▶ **Directions**
What is needed is an exact copy of the lines in the listing below, from the one with "ATOM 16 C C ." up to and including the one with "ATOM 30 C C", with no other lines.

▶ **Data shown**
>>

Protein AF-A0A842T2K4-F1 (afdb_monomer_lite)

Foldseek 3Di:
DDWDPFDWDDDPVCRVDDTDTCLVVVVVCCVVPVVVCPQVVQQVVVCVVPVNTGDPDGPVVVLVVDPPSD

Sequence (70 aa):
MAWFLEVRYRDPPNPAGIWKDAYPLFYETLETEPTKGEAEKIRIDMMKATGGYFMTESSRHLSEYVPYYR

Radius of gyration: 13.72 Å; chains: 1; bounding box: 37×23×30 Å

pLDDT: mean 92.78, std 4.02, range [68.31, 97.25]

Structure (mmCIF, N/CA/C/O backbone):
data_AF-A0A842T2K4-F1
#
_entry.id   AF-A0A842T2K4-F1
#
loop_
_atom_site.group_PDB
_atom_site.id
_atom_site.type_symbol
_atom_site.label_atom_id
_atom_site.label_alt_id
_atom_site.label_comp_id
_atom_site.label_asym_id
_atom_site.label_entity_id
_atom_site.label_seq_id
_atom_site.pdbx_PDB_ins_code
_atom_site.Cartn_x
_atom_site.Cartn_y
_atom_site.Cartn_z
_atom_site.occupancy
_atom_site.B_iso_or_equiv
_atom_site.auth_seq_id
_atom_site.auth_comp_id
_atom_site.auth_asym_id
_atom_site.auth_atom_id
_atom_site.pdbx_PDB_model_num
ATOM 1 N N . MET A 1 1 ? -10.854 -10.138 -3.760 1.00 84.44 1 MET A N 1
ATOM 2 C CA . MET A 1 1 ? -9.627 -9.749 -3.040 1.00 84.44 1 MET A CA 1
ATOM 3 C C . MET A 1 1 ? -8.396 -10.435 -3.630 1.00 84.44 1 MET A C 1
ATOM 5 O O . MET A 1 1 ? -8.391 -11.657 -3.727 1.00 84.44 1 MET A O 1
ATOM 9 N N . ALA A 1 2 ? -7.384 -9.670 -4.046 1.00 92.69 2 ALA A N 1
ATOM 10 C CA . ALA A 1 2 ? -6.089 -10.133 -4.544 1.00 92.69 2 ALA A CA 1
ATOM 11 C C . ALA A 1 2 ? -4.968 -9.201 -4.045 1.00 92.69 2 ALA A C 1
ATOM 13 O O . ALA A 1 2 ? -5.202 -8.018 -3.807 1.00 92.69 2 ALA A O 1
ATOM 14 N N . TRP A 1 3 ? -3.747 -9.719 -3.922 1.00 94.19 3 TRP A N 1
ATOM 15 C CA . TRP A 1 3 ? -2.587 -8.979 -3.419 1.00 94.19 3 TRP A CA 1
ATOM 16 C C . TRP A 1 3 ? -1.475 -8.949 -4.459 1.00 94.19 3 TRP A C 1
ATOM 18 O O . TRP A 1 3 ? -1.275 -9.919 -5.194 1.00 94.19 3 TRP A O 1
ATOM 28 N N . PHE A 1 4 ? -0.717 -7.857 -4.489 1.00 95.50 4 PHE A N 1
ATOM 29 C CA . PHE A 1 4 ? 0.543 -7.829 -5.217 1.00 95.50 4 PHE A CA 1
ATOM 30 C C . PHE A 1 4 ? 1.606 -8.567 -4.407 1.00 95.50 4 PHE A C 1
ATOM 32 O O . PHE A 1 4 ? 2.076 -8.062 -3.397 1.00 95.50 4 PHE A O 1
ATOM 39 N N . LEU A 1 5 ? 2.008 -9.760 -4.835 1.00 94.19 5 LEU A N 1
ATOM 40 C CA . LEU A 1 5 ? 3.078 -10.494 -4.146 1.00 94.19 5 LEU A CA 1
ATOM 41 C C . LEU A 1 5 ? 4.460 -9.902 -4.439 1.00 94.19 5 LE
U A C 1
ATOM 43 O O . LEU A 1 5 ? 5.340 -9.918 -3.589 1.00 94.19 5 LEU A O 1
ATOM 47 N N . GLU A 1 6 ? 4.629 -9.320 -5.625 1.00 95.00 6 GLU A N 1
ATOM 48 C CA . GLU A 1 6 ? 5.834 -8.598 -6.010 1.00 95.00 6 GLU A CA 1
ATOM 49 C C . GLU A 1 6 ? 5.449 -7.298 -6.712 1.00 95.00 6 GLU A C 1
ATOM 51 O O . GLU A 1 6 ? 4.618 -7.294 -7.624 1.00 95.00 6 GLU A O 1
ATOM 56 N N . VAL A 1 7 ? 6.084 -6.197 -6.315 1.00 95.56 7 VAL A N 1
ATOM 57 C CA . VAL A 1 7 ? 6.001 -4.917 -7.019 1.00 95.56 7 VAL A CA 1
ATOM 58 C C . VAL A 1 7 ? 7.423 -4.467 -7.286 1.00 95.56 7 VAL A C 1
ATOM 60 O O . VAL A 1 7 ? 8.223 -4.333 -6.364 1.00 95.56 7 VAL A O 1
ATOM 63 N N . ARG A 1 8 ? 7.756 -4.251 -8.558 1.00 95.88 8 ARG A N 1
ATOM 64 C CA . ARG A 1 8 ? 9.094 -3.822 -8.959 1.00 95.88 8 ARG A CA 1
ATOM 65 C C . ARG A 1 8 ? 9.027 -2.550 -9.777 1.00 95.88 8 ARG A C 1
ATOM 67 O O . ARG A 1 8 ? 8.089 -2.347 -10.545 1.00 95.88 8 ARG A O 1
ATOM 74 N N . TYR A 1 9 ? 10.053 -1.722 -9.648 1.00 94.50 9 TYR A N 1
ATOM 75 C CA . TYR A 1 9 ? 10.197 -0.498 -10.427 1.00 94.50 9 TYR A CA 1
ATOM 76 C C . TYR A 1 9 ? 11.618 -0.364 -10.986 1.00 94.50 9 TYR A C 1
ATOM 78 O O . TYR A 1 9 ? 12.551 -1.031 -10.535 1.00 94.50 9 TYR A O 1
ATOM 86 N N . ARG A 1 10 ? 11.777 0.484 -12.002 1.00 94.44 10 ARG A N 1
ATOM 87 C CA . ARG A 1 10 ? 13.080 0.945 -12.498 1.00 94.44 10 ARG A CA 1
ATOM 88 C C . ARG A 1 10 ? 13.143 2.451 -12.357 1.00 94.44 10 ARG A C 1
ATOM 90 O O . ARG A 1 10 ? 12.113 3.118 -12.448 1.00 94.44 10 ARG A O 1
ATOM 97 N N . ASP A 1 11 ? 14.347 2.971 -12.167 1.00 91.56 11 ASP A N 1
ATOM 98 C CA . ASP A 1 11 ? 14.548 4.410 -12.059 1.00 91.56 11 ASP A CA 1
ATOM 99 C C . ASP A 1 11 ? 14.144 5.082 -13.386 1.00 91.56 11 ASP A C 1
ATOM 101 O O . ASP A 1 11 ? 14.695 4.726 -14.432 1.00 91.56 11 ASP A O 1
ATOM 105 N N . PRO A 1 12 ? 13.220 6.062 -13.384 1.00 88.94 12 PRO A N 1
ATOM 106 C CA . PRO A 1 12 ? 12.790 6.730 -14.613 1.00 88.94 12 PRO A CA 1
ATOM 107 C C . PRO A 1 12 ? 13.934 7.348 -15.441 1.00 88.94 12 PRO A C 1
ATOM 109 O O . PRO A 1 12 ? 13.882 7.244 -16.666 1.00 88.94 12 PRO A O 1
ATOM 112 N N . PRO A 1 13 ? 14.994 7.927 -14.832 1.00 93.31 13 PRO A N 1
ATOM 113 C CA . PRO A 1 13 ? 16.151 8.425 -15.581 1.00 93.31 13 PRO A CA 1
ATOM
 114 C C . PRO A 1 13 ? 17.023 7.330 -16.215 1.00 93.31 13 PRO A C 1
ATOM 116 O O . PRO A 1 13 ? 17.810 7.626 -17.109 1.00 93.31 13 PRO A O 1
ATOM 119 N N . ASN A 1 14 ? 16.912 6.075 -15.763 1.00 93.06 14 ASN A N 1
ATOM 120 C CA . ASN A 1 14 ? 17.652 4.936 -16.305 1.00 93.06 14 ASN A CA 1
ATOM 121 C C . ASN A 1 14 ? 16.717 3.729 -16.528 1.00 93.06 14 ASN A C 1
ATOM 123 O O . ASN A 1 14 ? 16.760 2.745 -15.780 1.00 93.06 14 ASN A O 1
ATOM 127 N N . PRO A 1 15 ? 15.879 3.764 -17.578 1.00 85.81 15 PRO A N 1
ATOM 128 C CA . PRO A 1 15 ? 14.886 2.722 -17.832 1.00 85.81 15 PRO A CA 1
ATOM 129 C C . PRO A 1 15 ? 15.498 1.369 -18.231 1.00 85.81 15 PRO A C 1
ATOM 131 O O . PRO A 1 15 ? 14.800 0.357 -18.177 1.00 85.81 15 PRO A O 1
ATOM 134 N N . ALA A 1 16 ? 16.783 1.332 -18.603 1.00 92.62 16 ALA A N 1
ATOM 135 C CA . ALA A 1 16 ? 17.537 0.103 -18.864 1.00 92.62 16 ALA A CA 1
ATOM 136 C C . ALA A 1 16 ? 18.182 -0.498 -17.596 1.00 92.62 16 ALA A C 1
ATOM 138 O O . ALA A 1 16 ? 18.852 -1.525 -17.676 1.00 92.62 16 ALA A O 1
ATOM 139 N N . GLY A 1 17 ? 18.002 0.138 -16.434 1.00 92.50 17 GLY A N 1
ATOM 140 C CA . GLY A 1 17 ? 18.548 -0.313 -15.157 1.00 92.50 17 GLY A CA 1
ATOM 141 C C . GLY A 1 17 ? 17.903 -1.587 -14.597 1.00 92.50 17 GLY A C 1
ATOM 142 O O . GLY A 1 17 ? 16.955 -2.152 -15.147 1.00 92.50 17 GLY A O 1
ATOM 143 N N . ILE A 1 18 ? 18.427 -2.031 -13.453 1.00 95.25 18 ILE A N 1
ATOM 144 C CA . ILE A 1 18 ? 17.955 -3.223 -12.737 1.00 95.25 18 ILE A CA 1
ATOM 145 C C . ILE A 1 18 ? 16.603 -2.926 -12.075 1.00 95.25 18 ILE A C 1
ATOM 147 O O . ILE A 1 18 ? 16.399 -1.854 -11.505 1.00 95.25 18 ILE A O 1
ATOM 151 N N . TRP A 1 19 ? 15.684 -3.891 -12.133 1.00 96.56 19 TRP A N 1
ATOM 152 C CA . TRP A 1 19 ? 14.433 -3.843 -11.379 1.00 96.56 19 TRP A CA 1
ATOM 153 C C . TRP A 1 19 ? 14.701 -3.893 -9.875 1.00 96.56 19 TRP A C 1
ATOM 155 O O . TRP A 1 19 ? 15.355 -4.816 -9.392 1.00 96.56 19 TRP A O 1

<<
>>

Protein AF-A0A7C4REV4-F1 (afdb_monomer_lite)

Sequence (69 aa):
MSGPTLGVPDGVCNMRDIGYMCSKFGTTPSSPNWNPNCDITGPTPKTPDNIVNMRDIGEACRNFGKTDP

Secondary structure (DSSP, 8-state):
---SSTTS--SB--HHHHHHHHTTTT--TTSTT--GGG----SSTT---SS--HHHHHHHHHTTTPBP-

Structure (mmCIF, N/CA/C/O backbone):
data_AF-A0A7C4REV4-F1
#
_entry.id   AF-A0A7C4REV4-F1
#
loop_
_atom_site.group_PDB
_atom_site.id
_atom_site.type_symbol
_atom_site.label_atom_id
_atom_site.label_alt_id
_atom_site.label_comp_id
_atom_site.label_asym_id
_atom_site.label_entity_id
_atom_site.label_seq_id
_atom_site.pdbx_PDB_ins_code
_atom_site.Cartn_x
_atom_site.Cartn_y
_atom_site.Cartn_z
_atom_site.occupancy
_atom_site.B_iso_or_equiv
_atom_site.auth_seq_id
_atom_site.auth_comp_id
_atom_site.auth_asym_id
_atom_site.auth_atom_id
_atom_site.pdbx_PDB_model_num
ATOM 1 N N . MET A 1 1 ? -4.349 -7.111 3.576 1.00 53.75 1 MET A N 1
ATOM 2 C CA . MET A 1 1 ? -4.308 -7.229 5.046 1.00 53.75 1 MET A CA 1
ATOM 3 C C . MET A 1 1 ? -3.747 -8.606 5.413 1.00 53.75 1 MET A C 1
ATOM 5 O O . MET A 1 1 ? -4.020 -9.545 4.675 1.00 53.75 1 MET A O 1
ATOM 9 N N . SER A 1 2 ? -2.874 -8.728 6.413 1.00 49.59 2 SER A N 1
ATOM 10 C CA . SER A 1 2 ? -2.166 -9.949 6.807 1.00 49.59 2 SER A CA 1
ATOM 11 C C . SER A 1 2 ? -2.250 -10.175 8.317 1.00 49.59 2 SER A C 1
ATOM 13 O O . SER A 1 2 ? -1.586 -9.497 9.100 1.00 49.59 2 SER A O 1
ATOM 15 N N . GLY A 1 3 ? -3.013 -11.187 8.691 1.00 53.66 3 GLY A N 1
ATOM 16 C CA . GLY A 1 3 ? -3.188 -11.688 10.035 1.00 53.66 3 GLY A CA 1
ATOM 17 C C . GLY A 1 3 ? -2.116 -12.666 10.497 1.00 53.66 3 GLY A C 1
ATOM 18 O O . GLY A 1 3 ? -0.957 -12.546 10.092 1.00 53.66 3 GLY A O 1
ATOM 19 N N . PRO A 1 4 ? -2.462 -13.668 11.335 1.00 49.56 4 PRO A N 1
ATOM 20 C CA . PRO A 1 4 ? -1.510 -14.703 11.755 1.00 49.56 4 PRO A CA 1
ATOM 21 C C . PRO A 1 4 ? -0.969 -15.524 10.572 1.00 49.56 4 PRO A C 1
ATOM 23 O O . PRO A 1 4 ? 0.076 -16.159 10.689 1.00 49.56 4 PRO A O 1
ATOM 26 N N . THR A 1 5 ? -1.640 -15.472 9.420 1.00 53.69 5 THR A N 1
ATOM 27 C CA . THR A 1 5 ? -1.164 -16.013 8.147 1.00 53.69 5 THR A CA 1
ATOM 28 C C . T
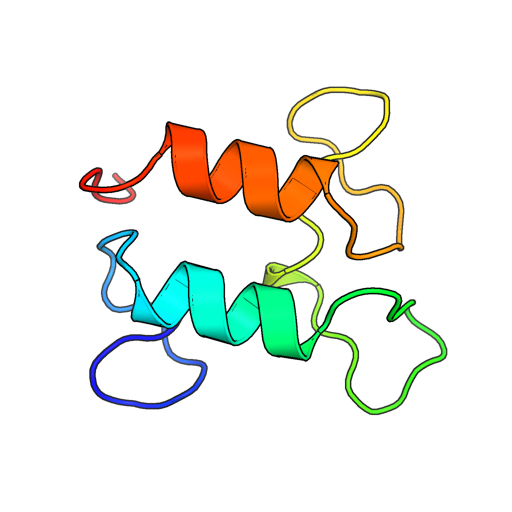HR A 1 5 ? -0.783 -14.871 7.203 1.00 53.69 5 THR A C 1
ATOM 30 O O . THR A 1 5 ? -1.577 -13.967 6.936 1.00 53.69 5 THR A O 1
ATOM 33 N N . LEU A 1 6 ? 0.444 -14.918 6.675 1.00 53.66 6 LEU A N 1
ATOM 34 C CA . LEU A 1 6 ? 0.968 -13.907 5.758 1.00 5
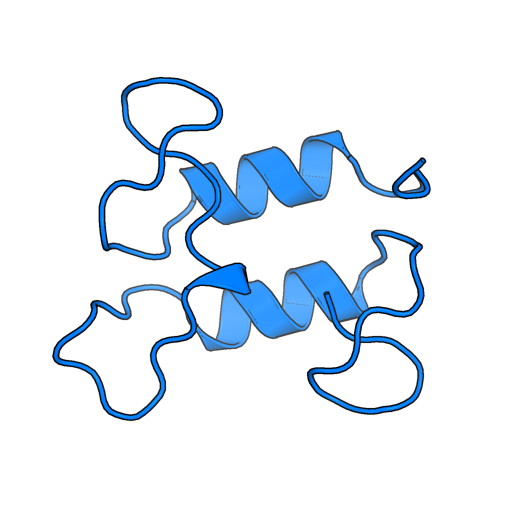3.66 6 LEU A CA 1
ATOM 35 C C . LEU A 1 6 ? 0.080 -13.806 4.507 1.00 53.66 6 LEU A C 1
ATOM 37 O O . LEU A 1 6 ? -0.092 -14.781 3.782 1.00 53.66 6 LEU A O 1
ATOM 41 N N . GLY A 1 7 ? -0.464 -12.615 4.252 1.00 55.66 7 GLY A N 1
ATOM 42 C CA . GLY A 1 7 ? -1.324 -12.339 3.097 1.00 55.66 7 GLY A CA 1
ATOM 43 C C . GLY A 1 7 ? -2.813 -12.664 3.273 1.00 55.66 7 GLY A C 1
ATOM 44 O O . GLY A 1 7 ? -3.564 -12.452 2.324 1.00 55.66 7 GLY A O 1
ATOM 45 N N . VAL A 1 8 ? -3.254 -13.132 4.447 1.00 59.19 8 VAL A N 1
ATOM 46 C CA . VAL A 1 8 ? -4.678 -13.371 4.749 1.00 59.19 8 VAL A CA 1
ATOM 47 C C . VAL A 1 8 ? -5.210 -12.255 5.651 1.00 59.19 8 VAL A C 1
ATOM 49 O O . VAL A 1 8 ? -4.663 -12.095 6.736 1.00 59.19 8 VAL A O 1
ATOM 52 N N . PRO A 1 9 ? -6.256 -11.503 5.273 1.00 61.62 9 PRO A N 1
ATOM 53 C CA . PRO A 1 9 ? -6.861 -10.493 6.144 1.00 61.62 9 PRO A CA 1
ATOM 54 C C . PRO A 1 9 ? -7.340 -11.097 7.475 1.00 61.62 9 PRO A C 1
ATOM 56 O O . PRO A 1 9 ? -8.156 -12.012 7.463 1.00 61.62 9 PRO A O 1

<<

▶ **Response to this task**
ATOM 16 C C . TRP A 1 3 ? -1.475 -8.949 -4.459 1.00 94.19 3 TRP A C 1
ATOM 18 O O . TRP A 1 3 ? -1.275 -9.919 -5.194 1.00 94.19 3 TRP A O 1
ATOM 28 N N . PHE A 1 4 ? -0.717 -7.857 -4.489 1.00 95.50 4 PHE A N 1
ATOM 29 C CA . PHE A 1 4 ? 0.543 -7.829 -5.217 1.00 95.50 4 PHE A CA 1
ATOM 30 C C . PHE A 1 4 ? 1.606 -8.567 -4.407 1.00 95.50 4 PHE A C 1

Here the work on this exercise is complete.